*** Begin section ***
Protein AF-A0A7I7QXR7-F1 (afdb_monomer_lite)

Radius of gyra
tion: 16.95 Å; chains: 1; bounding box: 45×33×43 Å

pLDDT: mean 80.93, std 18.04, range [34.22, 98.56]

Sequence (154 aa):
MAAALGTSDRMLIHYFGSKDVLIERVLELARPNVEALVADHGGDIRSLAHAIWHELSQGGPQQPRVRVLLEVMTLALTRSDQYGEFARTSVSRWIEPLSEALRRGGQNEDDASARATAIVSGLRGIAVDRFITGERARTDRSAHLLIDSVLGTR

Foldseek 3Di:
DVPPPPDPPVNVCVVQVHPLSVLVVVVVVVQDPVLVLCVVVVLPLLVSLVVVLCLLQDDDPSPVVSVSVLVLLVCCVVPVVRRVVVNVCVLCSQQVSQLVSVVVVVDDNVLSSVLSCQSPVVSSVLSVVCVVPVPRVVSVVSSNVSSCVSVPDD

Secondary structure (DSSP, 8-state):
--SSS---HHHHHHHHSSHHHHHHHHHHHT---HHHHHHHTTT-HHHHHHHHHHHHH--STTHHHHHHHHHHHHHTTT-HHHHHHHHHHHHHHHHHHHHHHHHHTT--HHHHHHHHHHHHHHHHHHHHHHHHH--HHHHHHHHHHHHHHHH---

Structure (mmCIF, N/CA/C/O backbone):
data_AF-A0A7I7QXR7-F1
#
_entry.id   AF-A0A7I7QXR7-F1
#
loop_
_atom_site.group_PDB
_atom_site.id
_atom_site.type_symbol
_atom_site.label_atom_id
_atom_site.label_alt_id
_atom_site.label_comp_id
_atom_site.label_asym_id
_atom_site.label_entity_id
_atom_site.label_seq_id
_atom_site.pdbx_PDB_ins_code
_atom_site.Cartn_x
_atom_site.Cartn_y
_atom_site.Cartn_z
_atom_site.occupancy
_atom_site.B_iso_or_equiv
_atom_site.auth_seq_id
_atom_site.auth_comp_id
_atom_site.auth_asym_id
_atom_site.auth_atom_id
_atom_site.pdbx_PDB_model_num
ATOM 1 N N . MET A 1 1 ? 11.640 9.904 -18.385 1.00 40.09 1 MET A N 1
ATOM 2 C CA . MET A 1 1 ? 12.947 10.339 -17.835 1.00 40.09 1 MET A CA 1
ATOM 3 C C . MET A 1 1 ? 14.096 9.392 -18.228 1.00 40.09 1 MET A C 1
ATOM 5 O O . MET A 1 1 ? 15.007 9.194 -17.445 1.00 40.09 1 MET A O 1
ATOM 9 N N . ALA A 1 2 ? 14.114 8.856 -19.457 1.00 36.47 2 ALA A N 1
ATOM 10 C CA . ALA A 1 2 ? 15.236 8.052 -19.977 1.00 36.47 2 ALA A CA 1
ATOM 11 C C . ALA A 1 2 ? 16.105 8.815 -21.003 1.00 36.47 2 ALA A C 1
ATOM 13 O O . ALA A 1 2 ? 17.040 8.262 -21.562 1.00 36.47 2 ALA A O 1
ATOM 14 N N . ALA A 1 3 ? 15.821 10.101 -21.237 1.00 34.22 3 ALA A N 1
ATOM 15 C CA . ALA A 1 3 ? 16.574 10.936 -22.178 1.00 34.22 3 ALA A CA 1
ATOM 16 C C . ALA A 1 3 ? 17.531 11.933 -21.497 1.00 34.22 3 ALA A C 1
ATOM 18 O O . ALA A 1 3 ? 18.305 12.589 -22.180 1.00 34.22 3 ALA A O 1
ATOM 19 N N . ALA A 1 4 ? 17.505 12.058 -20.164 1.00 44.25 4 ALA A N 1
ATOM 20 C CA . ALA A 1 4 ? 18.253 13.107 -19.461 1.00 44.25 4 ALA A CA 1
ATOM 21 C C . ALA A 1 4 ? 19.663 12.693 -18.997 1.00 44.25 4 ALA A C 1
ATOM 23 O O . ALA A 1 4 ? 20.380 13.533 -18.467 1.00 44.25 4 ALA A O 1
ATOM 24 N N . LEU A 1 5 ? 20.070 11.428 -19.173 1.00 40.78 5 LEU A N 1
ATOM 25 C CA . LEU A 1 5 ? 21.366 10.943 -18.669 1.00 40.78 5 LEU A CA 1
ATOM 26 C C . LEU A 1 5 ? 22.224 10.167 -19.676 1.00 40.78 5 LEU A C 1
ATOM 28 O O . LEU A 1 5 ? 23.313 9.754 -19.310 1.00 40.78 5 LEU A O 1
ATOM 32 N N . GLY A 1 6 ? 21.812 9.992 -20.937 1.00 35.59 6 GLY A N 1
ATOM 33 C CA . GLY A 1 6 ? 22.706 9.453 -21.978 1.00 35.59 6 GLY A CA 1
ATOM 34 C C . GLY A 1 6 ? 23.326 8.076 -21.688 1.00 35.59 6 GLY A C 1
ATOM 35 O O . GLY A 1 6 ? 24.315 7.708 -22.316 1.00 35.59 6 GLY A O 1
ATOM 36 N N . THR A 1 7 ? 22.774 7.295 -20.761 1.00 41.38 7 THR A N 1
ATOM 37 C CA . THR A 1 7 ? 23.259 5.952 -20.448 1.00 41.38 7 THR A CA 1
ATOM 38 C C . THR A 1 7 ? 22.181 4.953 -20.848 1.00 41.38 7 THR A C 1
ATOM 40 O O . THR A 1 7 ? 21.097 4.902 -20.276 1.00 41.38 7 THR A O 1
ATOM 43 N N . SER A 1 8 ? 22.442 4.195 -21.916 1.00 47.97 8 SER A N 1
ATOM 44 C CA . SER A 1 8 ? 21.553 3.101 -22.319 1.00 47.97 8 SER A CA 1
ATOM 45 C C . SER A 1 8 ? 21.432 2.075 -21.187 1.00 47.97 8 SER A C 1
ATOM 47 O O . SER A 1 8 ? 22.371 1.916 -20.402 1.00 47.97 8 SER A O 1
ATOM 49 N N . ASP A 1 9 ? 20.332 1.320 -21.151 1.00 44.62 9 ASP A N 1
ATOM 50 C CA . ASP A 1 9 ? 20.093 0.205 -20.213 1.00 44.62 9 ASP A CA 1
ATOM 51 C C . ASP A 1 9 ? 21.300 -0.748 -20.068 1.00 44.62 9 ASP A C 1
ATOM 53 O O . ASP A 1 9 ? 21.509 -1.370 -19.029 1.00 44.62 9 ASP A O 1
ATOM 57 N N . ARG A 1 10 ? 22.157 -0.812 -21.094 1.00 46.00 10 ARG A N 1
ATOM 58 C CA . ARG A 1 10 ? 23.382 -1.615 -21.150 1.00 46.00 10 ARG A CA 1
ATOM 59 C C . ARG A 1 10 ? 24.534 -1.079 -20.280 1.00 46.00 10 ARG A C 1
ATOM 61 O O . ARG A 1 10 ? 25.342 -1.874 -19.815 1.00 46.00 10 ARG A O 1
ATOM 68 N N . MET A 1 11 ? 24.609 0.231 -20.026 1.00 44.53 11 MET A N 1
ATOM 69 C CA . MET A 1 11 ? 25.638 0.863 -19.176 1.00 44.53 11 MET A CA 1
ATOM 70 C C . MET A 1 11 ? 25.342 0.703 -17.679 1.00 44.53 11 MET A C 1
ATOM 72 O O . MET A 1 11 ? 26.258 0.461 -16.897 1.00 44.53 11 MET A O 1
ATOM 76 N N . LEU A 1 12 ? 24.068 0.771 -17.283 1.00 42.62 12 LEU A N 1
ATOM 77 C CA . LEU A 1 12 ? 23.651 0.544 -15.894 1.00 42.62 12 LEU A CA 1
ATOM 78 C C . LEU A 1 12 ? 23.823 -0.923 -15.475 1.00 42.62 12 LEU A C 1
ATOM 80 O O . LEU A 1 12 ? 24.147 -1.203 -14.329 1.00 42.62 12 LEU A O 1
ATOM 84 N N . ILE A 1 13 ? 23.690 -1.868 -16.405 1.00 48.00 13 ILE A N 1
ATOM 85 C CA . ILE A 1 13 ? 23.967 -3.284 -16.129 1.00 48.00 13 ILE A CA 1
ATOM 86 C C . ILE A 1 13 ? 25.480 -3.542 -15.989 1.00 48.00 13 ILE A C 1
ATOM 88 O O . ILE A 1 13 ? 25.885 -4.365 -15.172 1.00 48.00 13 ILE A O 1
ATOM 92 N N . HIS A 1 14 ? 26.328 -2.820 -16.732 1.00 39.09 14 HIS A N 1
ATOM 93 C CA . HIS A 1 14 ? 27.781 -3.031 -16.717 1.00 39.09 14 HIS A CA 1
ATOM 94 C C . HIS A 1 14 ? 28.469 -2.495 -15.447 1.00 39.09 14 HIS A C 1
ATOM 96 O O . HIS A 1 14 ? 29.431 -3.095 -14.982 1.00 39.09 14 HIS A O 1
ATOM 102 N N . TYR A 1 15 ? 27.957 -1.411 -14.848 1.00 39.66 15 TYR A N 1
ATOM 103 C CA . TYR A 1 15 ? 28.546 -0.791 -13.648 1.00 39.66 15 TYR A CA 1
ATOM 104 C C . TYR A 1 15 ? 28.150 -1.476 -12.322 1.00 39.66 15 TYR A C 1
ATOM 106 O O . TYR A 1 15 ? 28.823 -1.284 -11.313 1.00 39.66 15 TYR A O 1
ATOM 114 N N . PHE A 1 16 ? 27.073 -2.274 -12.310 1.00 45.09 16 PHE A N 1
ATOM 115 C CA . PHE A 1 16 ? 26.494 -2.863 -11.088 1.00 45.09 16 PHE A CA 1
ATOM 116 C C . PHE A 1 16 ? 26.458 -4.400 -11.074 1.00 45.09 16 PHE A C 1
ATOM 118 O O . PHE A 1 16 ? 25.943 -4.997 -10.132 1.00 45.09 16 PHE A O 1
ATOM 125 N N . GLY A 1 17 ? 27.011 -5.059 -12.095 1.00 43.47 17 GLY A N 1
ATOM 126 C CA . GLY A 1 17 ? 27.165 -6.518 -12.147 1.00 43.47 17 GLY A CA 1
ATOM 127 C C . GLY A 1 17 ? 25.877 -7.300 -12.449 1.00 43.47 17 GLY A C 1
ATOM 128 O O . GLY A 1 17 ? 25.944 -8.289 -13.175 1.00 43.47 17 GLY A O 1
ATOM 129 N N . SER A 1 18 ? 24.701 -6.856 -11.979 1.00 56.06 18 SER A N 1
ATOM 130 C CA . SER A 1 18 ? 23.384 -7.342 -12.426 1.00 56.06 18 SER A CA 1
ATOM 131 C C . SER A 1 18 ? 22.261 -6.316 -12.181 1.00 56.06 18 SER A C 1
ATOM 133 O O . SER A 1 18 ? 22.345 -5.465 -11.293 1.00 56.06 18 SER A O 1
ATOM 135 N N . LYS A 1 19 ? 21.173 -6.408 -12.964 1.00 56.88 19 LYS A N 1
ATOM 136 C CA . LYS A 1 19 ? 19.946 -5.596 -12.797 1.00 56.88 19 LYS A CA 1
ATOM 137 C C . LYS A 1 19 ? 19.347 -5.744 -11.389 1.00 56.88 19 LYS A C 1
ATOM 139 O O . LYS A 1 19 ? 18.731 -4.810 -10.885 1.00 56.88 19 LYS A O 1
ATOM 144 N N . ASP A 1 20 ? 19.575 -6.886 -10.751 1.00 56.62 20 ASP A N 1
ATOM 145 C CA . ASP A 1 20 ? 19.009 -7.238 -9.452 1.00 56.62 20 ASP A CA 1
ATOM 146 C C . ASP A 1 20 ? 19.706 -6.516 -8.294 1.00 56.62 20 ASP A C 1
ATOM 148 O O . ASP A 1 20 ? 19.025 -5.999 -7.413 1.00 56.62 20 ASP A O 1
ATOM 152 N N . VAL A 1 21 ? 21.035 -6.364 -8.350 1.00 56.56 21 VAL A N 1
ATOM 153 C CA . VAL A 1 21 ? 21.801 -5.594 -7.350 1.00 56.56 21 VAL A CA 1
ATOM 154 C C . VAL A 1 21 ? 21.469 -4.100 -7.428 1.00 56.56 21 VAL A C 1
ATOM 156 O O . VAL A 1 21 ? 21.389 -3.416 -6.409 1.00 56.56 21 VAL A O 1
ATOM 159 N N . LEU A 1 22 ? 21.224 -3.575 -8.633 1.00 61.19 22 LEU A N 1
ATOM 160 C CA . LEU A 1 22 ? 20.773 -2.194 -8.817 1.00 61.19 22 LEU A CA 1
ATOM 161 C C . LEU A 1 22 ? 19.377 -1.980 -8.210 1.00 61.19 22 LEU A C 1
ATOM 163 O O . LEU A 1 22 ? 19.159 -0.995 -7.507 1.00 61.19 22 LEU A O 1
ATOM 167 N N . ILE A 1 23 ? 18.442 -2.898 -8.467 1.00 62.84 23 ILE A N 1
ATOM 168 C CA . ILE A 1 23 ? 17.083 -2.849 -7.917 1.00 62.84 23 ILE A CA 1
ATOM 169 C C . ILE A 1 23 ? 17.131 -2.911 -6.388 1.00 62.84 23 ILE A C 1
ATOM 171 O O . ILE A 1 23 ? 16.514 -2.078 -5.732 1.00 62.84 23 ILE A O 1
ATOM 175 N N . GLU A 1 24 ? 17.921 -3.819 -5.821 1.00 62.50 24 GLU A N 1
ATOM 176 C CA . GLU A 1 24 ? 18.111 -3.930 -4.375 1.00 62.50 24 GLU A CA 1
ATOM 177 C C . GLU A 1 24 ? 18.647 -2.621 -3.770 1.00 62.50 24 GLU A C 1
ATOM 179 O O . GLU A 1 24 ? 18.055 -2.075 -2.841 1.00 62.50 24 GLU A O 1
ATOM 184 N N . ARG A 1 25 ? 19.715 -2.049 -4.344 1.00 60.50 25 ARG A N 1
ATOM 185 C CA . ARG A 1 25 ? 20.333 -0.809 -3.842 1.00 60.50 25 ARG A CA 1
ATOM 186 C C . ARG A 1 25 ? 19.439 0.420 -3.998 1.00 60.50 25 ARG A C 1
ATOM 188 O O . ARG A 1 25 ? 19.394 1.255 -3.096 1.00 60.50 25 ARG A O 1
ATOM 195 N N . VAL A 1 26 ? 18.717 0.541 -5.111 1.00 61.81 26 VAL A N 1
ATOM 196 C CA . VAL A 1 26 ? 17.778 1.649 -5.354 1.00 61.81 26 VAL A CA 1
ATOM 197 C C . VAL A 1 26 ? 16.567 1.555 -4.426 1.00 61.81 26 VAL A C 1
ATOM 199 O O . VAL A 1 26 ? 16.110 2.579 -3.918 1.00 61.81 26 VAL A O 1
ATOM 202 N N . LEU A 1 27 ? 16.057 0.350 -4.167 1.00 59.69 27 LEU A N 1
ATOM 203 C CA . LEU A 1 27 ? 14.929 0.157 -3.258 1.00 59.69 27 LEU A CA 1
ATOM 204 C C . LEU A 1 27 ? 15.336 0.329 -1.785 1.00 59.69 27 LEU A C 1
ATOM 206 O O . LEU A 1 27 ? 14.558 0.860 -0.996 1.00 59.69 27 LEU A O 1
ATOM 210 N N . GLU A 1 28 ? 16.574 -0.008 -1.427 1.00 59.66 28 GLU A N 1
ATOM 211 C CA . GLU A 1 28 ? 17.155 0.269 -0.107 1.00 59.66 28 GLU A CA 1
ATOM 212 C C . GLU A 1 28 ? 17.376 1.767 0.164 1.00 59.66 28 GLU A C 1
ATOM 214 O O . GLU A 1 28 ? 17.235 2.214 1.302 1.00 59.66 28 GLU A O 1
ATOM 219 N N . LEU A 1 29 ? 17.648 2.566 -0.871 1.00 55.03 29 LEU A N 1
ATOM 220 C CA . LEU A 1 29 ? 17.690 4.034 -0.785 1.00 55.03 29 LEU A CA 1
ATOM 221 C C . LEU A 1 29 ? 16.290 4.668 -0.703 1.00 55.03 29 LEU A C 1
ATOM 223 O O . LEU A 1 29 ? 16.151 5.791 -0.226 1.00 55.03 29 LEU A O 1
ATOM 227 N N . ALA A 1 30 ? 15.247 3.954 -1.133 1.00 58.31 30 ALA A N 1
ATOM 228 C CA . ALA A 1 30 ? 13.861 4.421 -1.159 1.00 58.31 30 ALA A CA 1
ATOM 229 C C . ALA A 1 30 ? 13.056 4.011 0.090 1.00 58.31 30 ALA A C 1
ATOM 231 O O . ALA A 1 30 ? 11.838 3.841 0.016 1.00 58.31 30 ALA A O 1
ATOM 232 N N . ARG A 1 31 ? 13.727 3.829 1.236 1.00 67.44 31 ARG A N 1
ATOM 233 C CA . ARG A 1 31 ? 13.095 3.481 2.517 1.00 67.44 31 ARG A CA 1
*** End section ***
## Work order
Within the listing above, the range opens at the line with "ATOM 49 N N" and closes at the line with "ATOM 106 O O". Reproduce exactly the lines of that range, including both ends.

## Answer to the exercise
ATOM 49 N N . ASP A 1 9 ? 20.332 1.320 -21.151 1.00 44.62 9 ASP A N 1
ATOM 50 C CA . ASP A 1 9 ? 20.093 0.205 -20.213 1.00 44.62 9 ASP A CA 1
ATOM 51 C C . ASP A 1 9 ? 21.300 -0.748 -20.068 1.00 44.62 9 ASP A C 1
ATOM 53 O O . ASP A 1 9 ? 21.509 -1.370 -19.029 1.00 44.62 9 ASP A O 1
ATOM 57 N N . ARG A 1 10 ? 22.157 -0.812 -21.094 1.00 46.00 10 ARG A N 1
ATOM 58 C CA . ARG A 1 10 ? 23.382 -1.615 -21.150 1.00 46.00 10 ARG A CA 1
ATOM 59 C C . ARG A 1 10 ? 24.534 -1.079 -20.280 1.00 46.00 10 ARG A C 1
ATOM 61 O O . ARG A 1 10 ? 25.342 -1.874 -19.815 1.00 46.00 10 ARG A O 1
ATOM 68 N N . MET A 1 11 ? 24.609 0.231 -20.026 1.00 44.53 11 MET A N 1
ATOM 69 C CA . MET A 1 11 ? 25.638 0.863 -19.176 1.00 44.53 11 MET A CA 1
ATOM 70 C C . MET A 1 11 ? 25.342 0.703 -17.679 1.00 44.53 11 MET A C 1
ATOM 72 O O . MET A 1 11 ? 26.258 0.461 -16.897 1.00 44.53 11 MET A O 1
ATOM 76 N N . LEU A 1 12 ? 24.068 0.771 -17.283 1.00 42.62 12 LEU A N 1
ATOM 77 C CA . LEU A 1 12 ? 23.651 0.544 -15.894 1.00 42.62 12 LEU A CA 1
ATOM 78 C C . LEU A 1 12 ? 23.823 -0.923 -15.475 1.00 42.62 12 LEU A C 1
ATOM 80 O O . LEU A 1 12 ? 24.147 -1.203 -14.329 1.00 42.62 12 LEU A O 1
ATOM 84 N N . ILE A 1 13 ? 23.690 -1.868 -16.405 1.00 48.00 13 ILE A N 1
ATOM 85 C CA . ILE A 1 13 ? 23.967 -3.284 -16.129 1.00 48.00 13 ILE A CA 1
ATOM 86 C C . ILE A 1 13 ? 25.480 -3.542 -15.989 1.00 48.00 13 ILE A C 1
ATOM 88 O O . ILE A 1 13 ? 25.885 -4.365 -15.172 1.00 48.00 13 ILE A O 1
ATOM 92 N N . HIS A 1 14 ? 26.328 -2.820 -16.732 1.00 39.09 14 HIS A N 1
ATOM 93 C CA . HIS A 1 14 ? 27.781 -3.031 -16.717 1.00 39.09 14 HIS A CA 1
ATOM 94 C C . HIS A 1 14 ? 28.469 -2.495 -15.447 1.00 39.09 14 HIS A C 1
ATOM 96 O O . HIS A 1 14 ? 29.431 -3.095 -14.982 1.00 39.09 14 HIS A O 1
ATOM 102 N N . TYR A 1 15 ? 27.957 -1.411 -14.848 1.00 39.66 15 TYR A N 1
ATOM 103 C CA . TYR A 1 15 ? 28.546 -0.791 -13.648 1.00 39.66 15 TYR A CA 1
ATOM 104 C C . TYR A 1 15 ? 28.150 -1.476 -12.322 1.00 39.66 15 TYR A C 1
ATOM 106 O O . TYR A 1 15 ? 28.823 -1.284 -11.313 1.00 39.66 15 TYR A O 1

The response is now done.